Custom Integration with Target as Azure Data Lake

Calibo Accelerate supports custom integration using various data sources with Databricks for integration, ingesting the data into an Azure Data Lake. For the sake of an example we are using the following combination:

RDMBS - MySQL (as a data source) > Databricks (for custom integration) > ADLS (as a data lake)

The following combinations of source and target are supported for Databricks custom integration:

Source Custom Integration Data Lake
RDBMS - MySQL Databricks Azure Data Lake
RDBMS - Oracle Server Databricks Azure Data Lake
RDBMS - Microsoft SQL Server Databricks Azure Data Lake
RDBMS - PostgreSQL Databricks Azure Data Lake
RDBMS - Snowflake Databricks Azure Data Lake
FTP Databricks Azure Data Lake
SFTP Databricks Azure Data Lake
Azure Data Lake (File Selection) Databricks Azure Data Lake
Azure Data Lake (Folder Selection) Databricks Azure Data Lake
Azure Data Lake Databricks Unity Catalog

 

To create a Databricks custom integration job

  1. Sign in to Calibo Accelerate and navigate to Products.

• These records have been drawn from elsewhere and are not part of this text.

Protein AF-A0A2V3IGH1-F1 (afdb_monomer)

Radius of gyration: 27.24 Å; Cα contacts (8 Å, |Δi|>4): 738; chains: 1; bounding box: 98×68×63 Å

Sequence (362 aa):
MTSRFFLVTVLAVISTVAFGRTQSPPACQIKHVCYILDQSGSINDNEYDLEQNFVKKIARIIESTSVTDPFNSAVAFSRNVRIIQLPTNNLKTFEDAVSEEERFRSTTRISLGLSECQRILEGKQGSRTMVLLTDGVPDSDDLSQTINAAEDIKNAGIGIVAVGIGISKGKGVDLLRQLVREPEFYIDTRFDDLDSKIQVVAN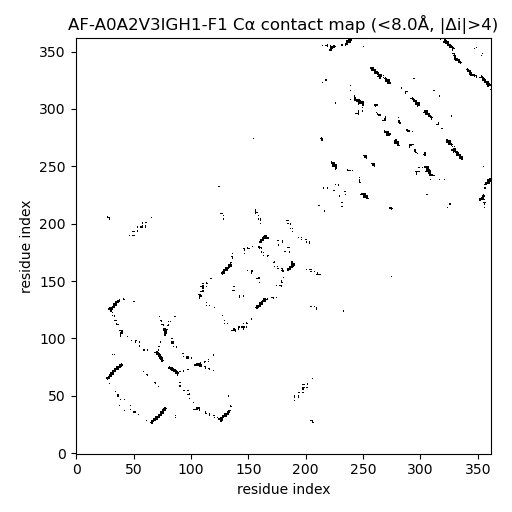AICNITLVKTECEKAYNKCLFKFSGIDDFNNAIFSIAGEPDKSMTPQVVPKATTYSLGTLNTNNVVPEFIEENQVSLITEFGSQRFTPTHFKPYWISEERGSGVGHQTFQGNQLELANDKCVRLYFTSFQEISQNGQVVNRNNVPTSEHKCVVFRTKLQ

Nearest PDB structures (foldseek):
  8ft6-assembly1_A  TM=8.959E-01  e=8.921E-11  Homo sapiens
  6tnj-assembly1_A  TM=8.182E-01  e=2.459E-08  Porphyromonas gingivalis ATCC 33277
  6to1-assembly1_A  TM=4.123E-01  e=7.927E-08  Porphyromonas gingivalis ATCC 33277
  9fa7-assembly1_B  TM=3.805E-01  e=1.663E-06  Homo sapiens
  6sn1-assembly1_B  TM=3.917E-01  e=4.499E-06  Homo sapiens

pLDDT: mean 87.92, std 14.76, range [33.81, 98.75]

Organism: NCBI:txid448386

Structure (mmCIF, N/CA/C/O backbone):
data_AF-A0A2V3IGH1-F1
#
_entry.id   AF-A0A2V3IGH1-F1
#
loop_
_atom_site.group_PDB
_atom_site.id
_atom_site.type_symbol
_atom_site.label_atom_id
_atom_site.label_alt_id
_atom_site.label_comp_id
_atom_site.label_asym_id
_atom_site.label_entity_id
_atom_site.label_seq_id
_atom_site.pdbx_PDB_ins_code
_atom_site.Cartn_x
_atom_site.Cartn_y
_atom_site.Cartn_z
_atom_site.occupancy
_atom_site.B_iso_or_equiv
_atom_site.auth_seq_id
_atom_site.auth_comp_id
_atom_site.auth_asym_id
_atom_site.auth_atom_id
_atom_site.pdbx_PDB_model_num
ATOM 1 N N . MET A 1 1 ? -73.323 -50.634 -9.663 1.00 40.25 1 MET A N 1
ATOM 2 C CA . MET A 1 1 ? -72.066 -50.452 -10.420 1.00 40.25 1 MET A CA 1
ATOM 3 C C . MET A 1 1 ? -71.207 -49.449 -9.677 1.00 40.25 1 MET A C 1
ATOM 5 O O . MET A 1 1 ? -71.665 -48.361 -9.366 1.00 40.25 1 MET A O 1
ATOM 9 N N . THR A 1 2 ? -70.025 -49.896 -9.281 1.00 41.62 2 THR A N 1
ATOM 10 C CA . THR A 1 2 ? -69.049 -49.233 -8.412 1.00 41.62 2 THR A CA 1
ATOM 11 C C . THR A 1 2 ? -68.350 -48.074 -9.118 1.00 41.62 2 THR A C 1
ATOM 13 O O . THR A 1 2 ? -67.784 -48.289 -10.185 1.00 41.62 2 THR A O 1
ATOM 16 N N . SER A 1 3 ? -68.293 -46.892 -8.502 1.00 34.91 3 SER A N 1
ATOM 17 C CA . SER A 1 3 ? -67.330 -45.854 -8.888 1.00 34.91 3 SER A CA 1
ATOM 18 C C . SER A 1 3 ? -66.586 -45.376 -7.646 1.00 34.91 3 SER A C 1
ATOM 20 O O . SER A 1 3 ? -67.160 -44.753 -6.755 1.00 34.91 3 SER A O 1
ATOM 22 N N . ARG A 1 4 ? -65.314 -45.773 -7.553 1.00 43.72 4 ARG A N 1
ATOM 23 C CA . ARG A 1 4 ? -64.369 -45.341 -6.522 1.00 43.72 4 ARG A CA 1
ATOM 24 C C . ARG A 1 4 ? -63.860 -43.950 -6.900 1.00 43.72 4 ARG A C 1
ATOM 26 O O . ARG A 1 4 ? -63.189 -43.813 -7.917 1.00 43.72 4 ARG A O 1
ATOM 33 N N . PHE A 1 5 ? -64.123 -42.948 -6.069 1.00 39.41 5 PHE A N 1
ATOM 34 C CA . PHE A 1 5 ? -63.413 -41.672 -6.126 1.00 39.41 5 PHE A CA 1
ATOM 35 C C . PHE A 1 5 ? -62.038 -41.843 -5.468 1.00 39.41 5 PHE A C 1
ATOM 37 O O . PHE A 1 5 ? -61.940 -41.995 -4.253 1.00 39.41 5 PHE A O 1
ATOM 44 N N . PHE A 1 6 ? -60.978 -41.852 -6.276 1.00 39.66 6 PHE A N 1
ATOM 45 C CA . PHE A 1 6 ? -59.604 -41.683 -5.807 1.00 39.66 6 PHE A CA 1
ATOM 46 C C . PHE A 1 6 ? -59.298 -40.183 -5.775 1.00 39.66 6 PHE A C 1
ATOM 48 O O . PHE A 1 6 ? -59.268 -39.531 -6.816 1.00 39.66 6 PHE A O 1
ATOM 55 N N . LEU A 1 7 ? -59.086 -39.634 -4.580 1.00 38.12 7 LEU A N 1
ATOM 56 C CA . LEU A 1 7 ? -58.575 -38.280 -4.394 1.00 38.12 7 LEU A CA 1
ATOM 57 C C . LEU A 1 7 ? -57.043 -38.350 -4.493 1.00 38.12 7 LEU A C 1
ATOM 59 O O . LEU A 1 7 ? -56.389 -38.868 -3.591 1.00 38.12 7 LEU A O 1
ATOM 63 N N . VAL A 1 8 ? -56.469 -37.885 -5.603 1.00 39.66 8 VAL A N 1
ATOM 64 C CA . VAL A 1 8 ? -55.014 -37.743 -5.753 1.00 39.66 8 VAL A CA 1
ATOM 65 C C . VAL A 1 8 ? -54.634 -36.341 -5.286 1.00 39.66 8 VAL A C 1
ATOM 67 O O . VAL A 1 8 ? -54.923 -35.353 -5.956 1.00 39.66 8 VAL A O 1
ATOM 70 N N . THR A 1 9 ? -54.003 -36.241 -4.120 1.00 42.44 9 THR A N 1
ATOM 71 C CA . THR A 1 9 ? -53.365 -35.013 -3.642 1.00 42.44 9 THR A CA 1
ATOM 72 C C . THR A 1 9 ? -52.023 -34.834 -4.352 1.00 42.44 9 THR A C 1
ATOM 74 O O . THR A 1 9 ? -51.072 -35.576 -4.117 1.00 42.44 9 THR A O 1
ATOM 77 N N . VAL A 1 10 ? -51.933 -33.842 -5.239 1.00 42.16 10 VAL A N 1
ATOM 78 C CA . VAL A 1 10 ? -50.667 -33.426 -5.856 1.00 42.16 10 VAL A CA 1
ATOM 79 C C . VAL A 1 10 ? -49.940 -32.501 -4.879 1.00 42.16 10 VAL A C 1
ATOM 81 O O . VAL A 1 10 ? -50.314 -31.344 -4.707 1.00 42.16 10 VAL A O 1
ATOM 84 N N . LEU A 1 11 ? -48.908 -33.018 -4.211 1.00 39.06 11 LEU A N 1
ATOM 85 C CA . LEU A 1 11 ? -47.950 -32.221 -3.443 1.00 39.06 11 LEU A CA 1
ATOM 86 C C . LEU A 1 11 ? -46.959 -31.570 -4.417 1.00 39.06 11 LEU A C 1
ATOM 88 O O . LEU A 1 11 ? -46.078 -32.235 -4.959 1.00 39.06 11 LEU A O 1
ATOM 92 N N . ALA A 1 12 ? -47.111 -30.267 -4.650 1.00 40.66 12 ALA A N 1
ATOM 93 C CA . ALA A 1 12 ? -46.126 -29.477 -5.377 1.00 40.66 12 ALA A CA 1
ATOM 94 C C . ALA A 1 12 ? -44.876 -29.286 -4.501 1.00 40.66 12 ALA A C 1
ATOM 96 O O . ALA A 1 12 ? -44.897 -28.550 -3.516 1.00 40.66 12 ALA A O 1
ATOM 97 N N . VAL A 1 13 ? -43.779 -29.953 -4.861 1.00 43.31 13 VAL A N 1
ATOM 98 C CA . VAL A 1 13 ? -42.453 -29.694 -4.288 1.00 43.31 13 VAL A CA 1
ATOM 99 C C . VAL A 1 13 ? -41.926 -28.408 -4.923 1.00 43.31 13 VAL A C 1
ATOM 101 O O . VAL A 1 13 ? -41.425 -28.417 -6.045 1.00 43.31 13 VAL A O 1
ATOM 104 N N . ILE A 1 14 ? -42.070 -27.282 -4.225 1.00 46.97 14 ILE A N 1
ATOM 105 C CA . ILE A 1 14 ? -41.434 -26.023 -4.623 1.00 46.97 14 ILE A CA 1
ATOM 106 C C . ILE A 1 14 ? -39.951 -26.149 -4.273 1.00 46.97 14 ILE A C 1
ATOM 108 O O . ILE A 1 14 ? -39.548 -25.969 -3.126 1.00 46.97 14 ILE A O 1
ATOM 112 N N . SER A 1 15 ? -39.135 -26.505 -5.264 1.00 41.97 15 SER A N 1
ATOM 113 C CA . SER A 1 15 ? -37.682 -26.434 -5.147 1.00 41.97 15 SER A CA 1
ATOM 114 C C . SER A 1 15 ? -37.286 -24.958 -5.134 1.00 41.97 15 SER A C 1
ATOM 116 O O . SER A 1 15 ? -37.306 -24.281 -6.163 1.00 41.97 15 SER A O 1
ATOM 118 N N . THR A 1 16 ? -36.994 -24.423 -3.950 1.00 41.31 16 THR A N 1
ATOM 119 C CA . THR A 1 16 ? -36.406 -23.092 -3.805 1.00 41.31 16 THR A CA 1
ATOM 120 C C . THR A 1 16 ? -34.982 -23.144 -4.339 1.00 41.31 16 THR A C 1
ATOM 122 O O . THR A 1 16 ? -34.047 -23.493 -3.617 1.00 41.31 16 THR A O 1
ATOM 125 N N . VAL A 1 17 ? -34.809 -22.808 -5.616 1.00 44.84 17 VAL A N 1
ATOM 126 C CA . VAL A 1 17 ? -33.493 -22.474 -6.157 1.00 44.84 17 VAL A CA 1
ATOM 127 C C . VAL A 1 17 ? -33.078 -21.179 -5.470 1.00 44.84 17 VAL A C 1
ATOM 129 O O . VAL A 1 17 ? -33.572 -20.098 -5.789 1.00 44.84 17 VAL A O 1
ATOM 132 N N . ALA A 1 18 ? -32.225 -21.296 -4.454 1.00 44.47 18 ALA A N 1
ATOM 133 C CA . ALA A 1 18 ? -31.569 -20.150 -3.859 1.00 44.47 18 ALA A CA 1
ATOM 134 C C . ALA A 1 18 ? -30.714 -19.505 -4.955 1.00 44.47 18 ALA A C 1
ATOM 136 O O . ALA A 1 18 ? -29.662 -20.026 -5.322 1.00 44.47 18 ALA A O 1
ATOM 137 N N . PHE A 1 19 ? -31.190 -18.388 -5.508 1.00 41.62 19 PHE A N 1
ATOM 138 C CA . PHE A 1 19 ? -30.366 -17.494 -6.307 1.00 41.62 19 PHE A CA 1
ATOM 139 C C . PHE A 1 19 ? -29.238 -16.998 -5.403 1.00 41.62 19 PHE A C 1
ATOM 141 O O . PHE A 1 19 ? -29.406 -16.059 -4.620 1.00 41.62 19 PHE A O 1
ATOM 148 N N . GLY A 1 20 ? -28.088 -17.669 -5.474 1.00 37.72 20 GLY A N 1
ATOM 149 C CA . GLY A 1 20 ? -26.845 -17.128 -4.959 1.00 37.72 20 GLY A CA 1
ATOM 150 C C . GLY A 1 20 ? -26.645 -15.771 -5.617 1.00 37.72 20 GLY A C 1
ATOM 151 O O . GLY A 1 20 ? -26.592 -15.679 -6.842 1.00 37.72 20 GLY A O 1
ATOM 152 N N . ARG A 1 21 ? -26.595 -14.706 -4.812 1.00 36.44 21 ARG A N 1
ATOM 153 C CA . ARG A 1 21 ? -26.155 -13.394 -5.286 1.00 36.44 21 ARG A CA 1
ATOM 154 C C . ARG A 1 21 ? -24.773 -13.600 -5.896 1.00 36.44 21 ARG A C 1
ATOM 156 O O . ARG A 1 21 ? -23.818 -13.842 -5.162 1.00 36.44 21 ARG A O 1
ATOM 163 N N . THR A 1 22 ? -24.668 -13.530 -7.217 1.00 34.06 22 THR A N 1
ATOM 164 C CA . THR A 1 22 ? -23.383 -13.363 -7.889 1.00 34.06 22 THR A CA 1
ATOM 165 C C . THR A 1 22 ? -22.824 -12.042 -7.382 1.00 34.06 22 THR A C 1
ATOM 167 O O . THR A 1 22 ? -23.315 -10.979 -7.766 1.00 34.06 22 THR A O 1
ATOM 170 N N . GLN A 1 23 ? -21.880 -12.090 -6.438 1.00 33.81 23 GLN A N 1
ATOM 171 C CA . GLN A 1 23 ? -21.095 -10.911 -6.097 1.00 33.81 23 GLN A CA 1
ATOM 172 C C . GLN A 1 23 ? -20.438 -10.463 -7.401 1.00 33.81 23 GLN A C 1
ATOM 174 O O . GLN A 1 23 ? -19.703 -11.236 -8.016 1.00 33.81 23 GLN A O 1
ATOM 179 N N . SER A 1 24 ? -20.779 -9.260 -7.869 1.0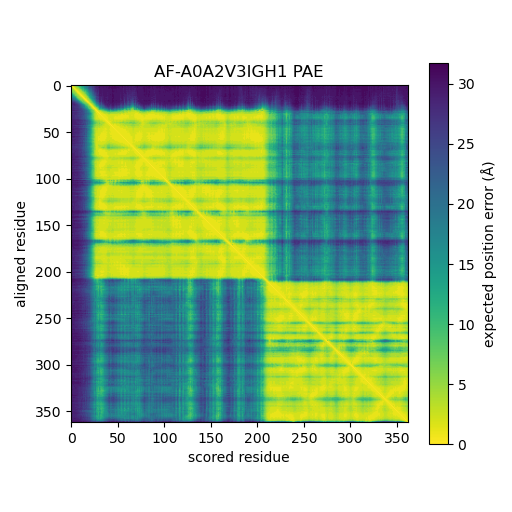0 38.62 24 SER A N 1
ATOM 180 C CA . SER A 1 24 ? -20.057 -8.650 -8.979 1.00 38.62 24 SER A CA 1
ATOM 181 C C . SER A 1 24 ? -18.571 -8.627 -8.614 1.00 38.62 24 SER A C 1
ATOM 183 O O . SER A 1 24 ? -18.265 -8.402 -7.435 1.00 38.62 24 SER A O 1
ATOM 185 N N . PRO A 1 25 ? -17.654 -8.825 -9.576 1.00 48.41 25 PRO A N 1
ATOM 186 C CA . PRO A 1 25 ? -16.239 -8.599 -9.324 1.00 48.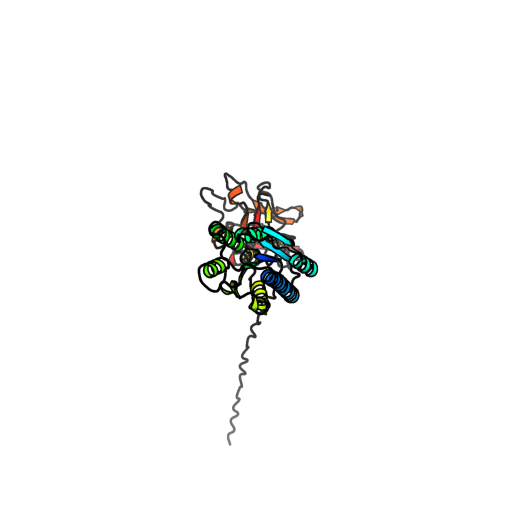41 25 PRO A CA 1
ATOM 187 C C . PRO A 1 25 ? -16.068 -7.242 -8.628 1.00 48.41 25 PRO A C 1
ATOM 189 O O . PRO A 1 25 ? -16.781 -6.296 -8.993 1.00 48.41 25 PRO A O 1
ATOM 192 N N . PRO A 1 26 ? -15.210 -7.134 -7.599 1.00 57.78 26 PRO A N 1
ATOM 193 C CA . PRO A 1 26 ? -14.944 -5.845 -6.985 1.00 57.78 26 PRO A CA 1
ATOM 194 C C . PRO A 1 26 ? -14.538 -4.863 -8.084 1.00 57.78 26 PRO A C 1
ATOM 196 O O . PRO A 1 26 ? -13.714 -5.179 -8.939 1.00 57.78 26 PRO A O 1
ATOM 199 N N . ALA A 1 27 ? -15.188 -3.701 -8.103 1.00 71.25 27 ALA A N 1
ATOM 200 C CA . ALA A 1 27 ? -14.903 -2.679 -9.094 1.00 71.25 27 ALA A CA 1
ATOM 201 C C . ALA A 1 27 ? -13.424 -2.271 -9.019 1.00 71.25 27 ALA A C 1
ATOM 203 O O . ALA A 1 27 ? -12.852 -2.224 -7.929 1.00 71.25 27 ALA A O 1
ATOM 204 N N . CYS A 1 28 ? -12.822 -1.971 -10.169 1.00 82.19 28 CYS A N 1
ATOM 205 C CA . CYS A 1 28 ? -11.419 -1.592 -10.273 1.00 82.19 28 CYS A CA 1
ATOM 206 C C . CYS A 1 28 ? -11.140 -0.305 -9.484 1.00 82.19 28 CYS A C 1
ATOM 208 O O . CYS A 1 28 ? -11.511 0.778 -9.928 1.00 82.19 28 CYS A O 1
ATOM 210 N N . GLN A 1 29 ? -10.537 -0.397 -8.300 1.00 84.69 29 GLN A N 1
ATOM 211 C CA . GLN A 1 29 ? -10.253 0.761 -7.445 1.00 84.69 29 GLN A CA 1
ATOM 212 C C . GLN A 1 29 ? -8.763 1.087 -7.504 1.00 84.69 29 GLN A C 1
ATOM 214 O O . GLN A 1 29 ? -7.978 0.551 -6.719 1.00 84.69 29 GLN A O 1
ATOM 219 N N . ILE A 1 30 ? -8.367 1.960 -8.434 1.00 87.62 30 ILE A N 1
ATOM 220 C CA . ILE A 1 30 ? -6.976 2.392 -8.617 1.00 87.62 30 ILE A CA 1
ATOM 221 C C . ILE A 1 30 ? -6.822 3.823 -8.090 1.00 87.62 30 ILE A C 1
ATOM 223 O O . ILE A 1 30 ? -7.448 4.750 -8.608 1.00 87.62 30 ILE A O 1
ATOM 227 N N . LYS A 1 31 ? -5.997 4.014 -7.051 1.00 91.12 31 LYS A N 1
ATOM 228 C CA . LYS A 1 31 ? -5.846 5.308 -6.373 1.00 91.12 31 LYS A CA 1
ATOM 229 C C . LYS A 1 31 ? -4.485 5.959 -6.567 1.00 91.12 31 LYS A C 1
ATOM 231 O O . LYS A 1 31 ? -4.447 7.159 -6.820 1.00 91.12 31 LYS A O 1
ATOM 236 N N . HIS A 1 32 ? -3.395 5.206 -6.476 1.00 95.00 32 HIS A N 1
ATOM 237 C CA . HIS A 1 32 ? -2.038 5.719 -6.637 1.00 95.00 32 HIS A CA 1
ATOM 238 C C . HIS A 1 32 ? -1.189 4.760 -7.473 1.00 95.00 32 HIS A C 1
ATOM 240 O O . HIS A 1 32 ? -1.019 3.595 -7.107 1.00 95.00 32 HIS A O 1
ATOM 246 N N . VAL A 1 33 ? -0.626 5.267 -8.571 1.00 97.69 33 VAL A N 1
ATOM 247 C CA . VAL A 1 33 ? 0.261 4.512 -9.463 1.00 97.69 33 VAL A CA 1
ATOM 248 C C . VAL A 1 33 ? 1.563 5.280 -9.662 1.00 97.69 33 VAL A C 1
ATOM 250 O O . VAL A 1 33 ? 1.541 6.444 -10.059 1.00 97.69 33 VAL A O 1
ATOM 253 N N . CYS A 1 34 ? 2.694 4.631 -9.383 1.00 98.69 34 CYS A N 1
ATOM 254 C CA . CYS A 1 34 ? 4.027 5.174 -9.619 1.00 98.69 34 CYS A CA 1
ATOM 255 C C . CYS A 1 34 ? 4.742 4.375 -10.713 1.00 98.69 34 CYS A C 1
ATOM 257 O O . CYS A 1 34 ? 5.035 3.195 -10.528 1.00 98.69 34 CYS A O 1
ATOM 259 N N . TYR A 1 35 ? 5.002 5.001 -11.858 1.00 98.75 35 TYR A N 1
ATOM 260 C CA . TYR A 1 35 ? 5.720 4.384 -12.973 1.00 98.75 35 TYR A CA 1
ATOM 261 C C . TYR A 1 35 ? 7.224 4.604 -12.812 1.00 98.75 35 TYR A C 1
ATOM 263 O O . TYR A 1 35 ? 7.660 5.713 -12.512 1.00 98.75 35 TYR A O 1
ATOM 271 N N . ILE A 1 36 ? 8.012 3.555 -13.013 1.00 98.56 36 ILE A N 1
ATOM 272 C CA . ILE A 1 36 ? 9.469 3.562 -12.895 1.00 98.56 36 ILE A CA 1
ATOM 273 C C . ILE A 1 36 ? 10.022 3.230 -14.279 1.00 98.56 36 ILE A C 1
ATOM 275 O O . ILE A 1 36 ? 9.901 2.090 -14.726 1.00 98.56 36 ILE A O 1
ATOM 279 N N . LEU A 1 37 ? 10.561 4.238 -14.963 1.00 97.75 37 LEU A N 1
ATOM 280 C CA . LEU A 1 37 ? 11.068 4.131 -16.330 1.00 97.75 37 LEU A CA 1
ATOM 281 C C . LEU A 1 37 ? 12.579 3.905 -16.314 1.00 97.75 37 LEU A C 1
ATOM 283 O O . LEU A 1 37 ? 13.306 4.587 -15.580 1.00 97.75 37 LEU A O 1
ATOM 287 N N . ASP A 1 38 ? 13.045 2.982 -17.145 1.00 94.38 38 ASP A N 1
ATOM 288 C CA . ASP A 1 38 ? 14.462 2.678 -17.274 1.00 94.38 38 ASP A CA 1
ATOM 289 C C . ASP A 1 38 ? 15.099 3.634 -18.289 1.00 94.38 38 ASP A C 1
ATOM 291 O O . ASP A 1 38 ? 14.625 3.842 -19.404 1.00 94.38 38 ASP A O 1
ATOM 295 N N . GLN A 1 39 ? 16.185 4.279 -17.883 1.00 93.31 39 GLN A N 1
ATOM 296 C CA . GLN A 1 39 ? 16.995 5.126 -18.752 1.00 93.31 39 GLN A CA 1
ATOM 297 C C . GLN A 1 39 ? 18.447 4.649 -18.817 1.00 93.31 39 GLN A C 1
ATOM 299 O O . GLN A 1 39 ? 19.366 5.444 -19.059 1.00 93.31 39 GLN A O 1
ATOM 304 N N . SER A 1 40 ? 18.682 3.363 -18.581 1.00 89.44 40 SER A N 1
ATOM 305 C CA . SER A 1 40 ? 19.986 2.732 -18.725 1.00 89.44 40 SER A CA 1
ATOM 306 C C . SER A 1 40 ? 20.571 2.930 -20.130 1.00 89.44 40 SER A C 1
ATOM 308 O O . SER A 1 40 ? 19.904 3.313 -21.100 1.00 89.44 40 SER A O 1
ATOM 310 N N . GLY A 1 41 ? 21.883 2.719 -20.239 1.00 86.88 41 GLY A N 1
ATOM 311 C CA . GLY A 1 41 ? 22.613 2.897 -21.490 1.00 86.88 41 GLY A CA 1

  2. Select a product and feature. Click the Develop stage of the feature.

  3. Click Data Pipeline Studio.

  4. Create a pipeline with the following stages and add the required technologies:

    Custom Integration using Databricks with source RDMBS MySQL to target ADLS

  5. Configure the source and target nodes.

  6. Click the data integration node and click Create Custom Job.

    Create Custom Job for MySQL to ADLS using Databricks

  7. Complete the following steps to create the Databricks custom integration job:

  1. After you create the job, click the job name to navigate to Databricks Notebook.

To add custom code to your integration job

After you have created the custom integration job, click the Databricks Notebook icon.

Databricks Notebook for custom code

This navigates you to the custom integration job in the Databricks UI. Review the sample code and replace it with your custom code.

To run a custom integration job

You can run the custom integration job in one of the following ways:

  • Navigate to Calibo Accelerate and click the Databricks node. Click Start to initiate the job run.

  • Publish the pipeline and then click Run Pipeline.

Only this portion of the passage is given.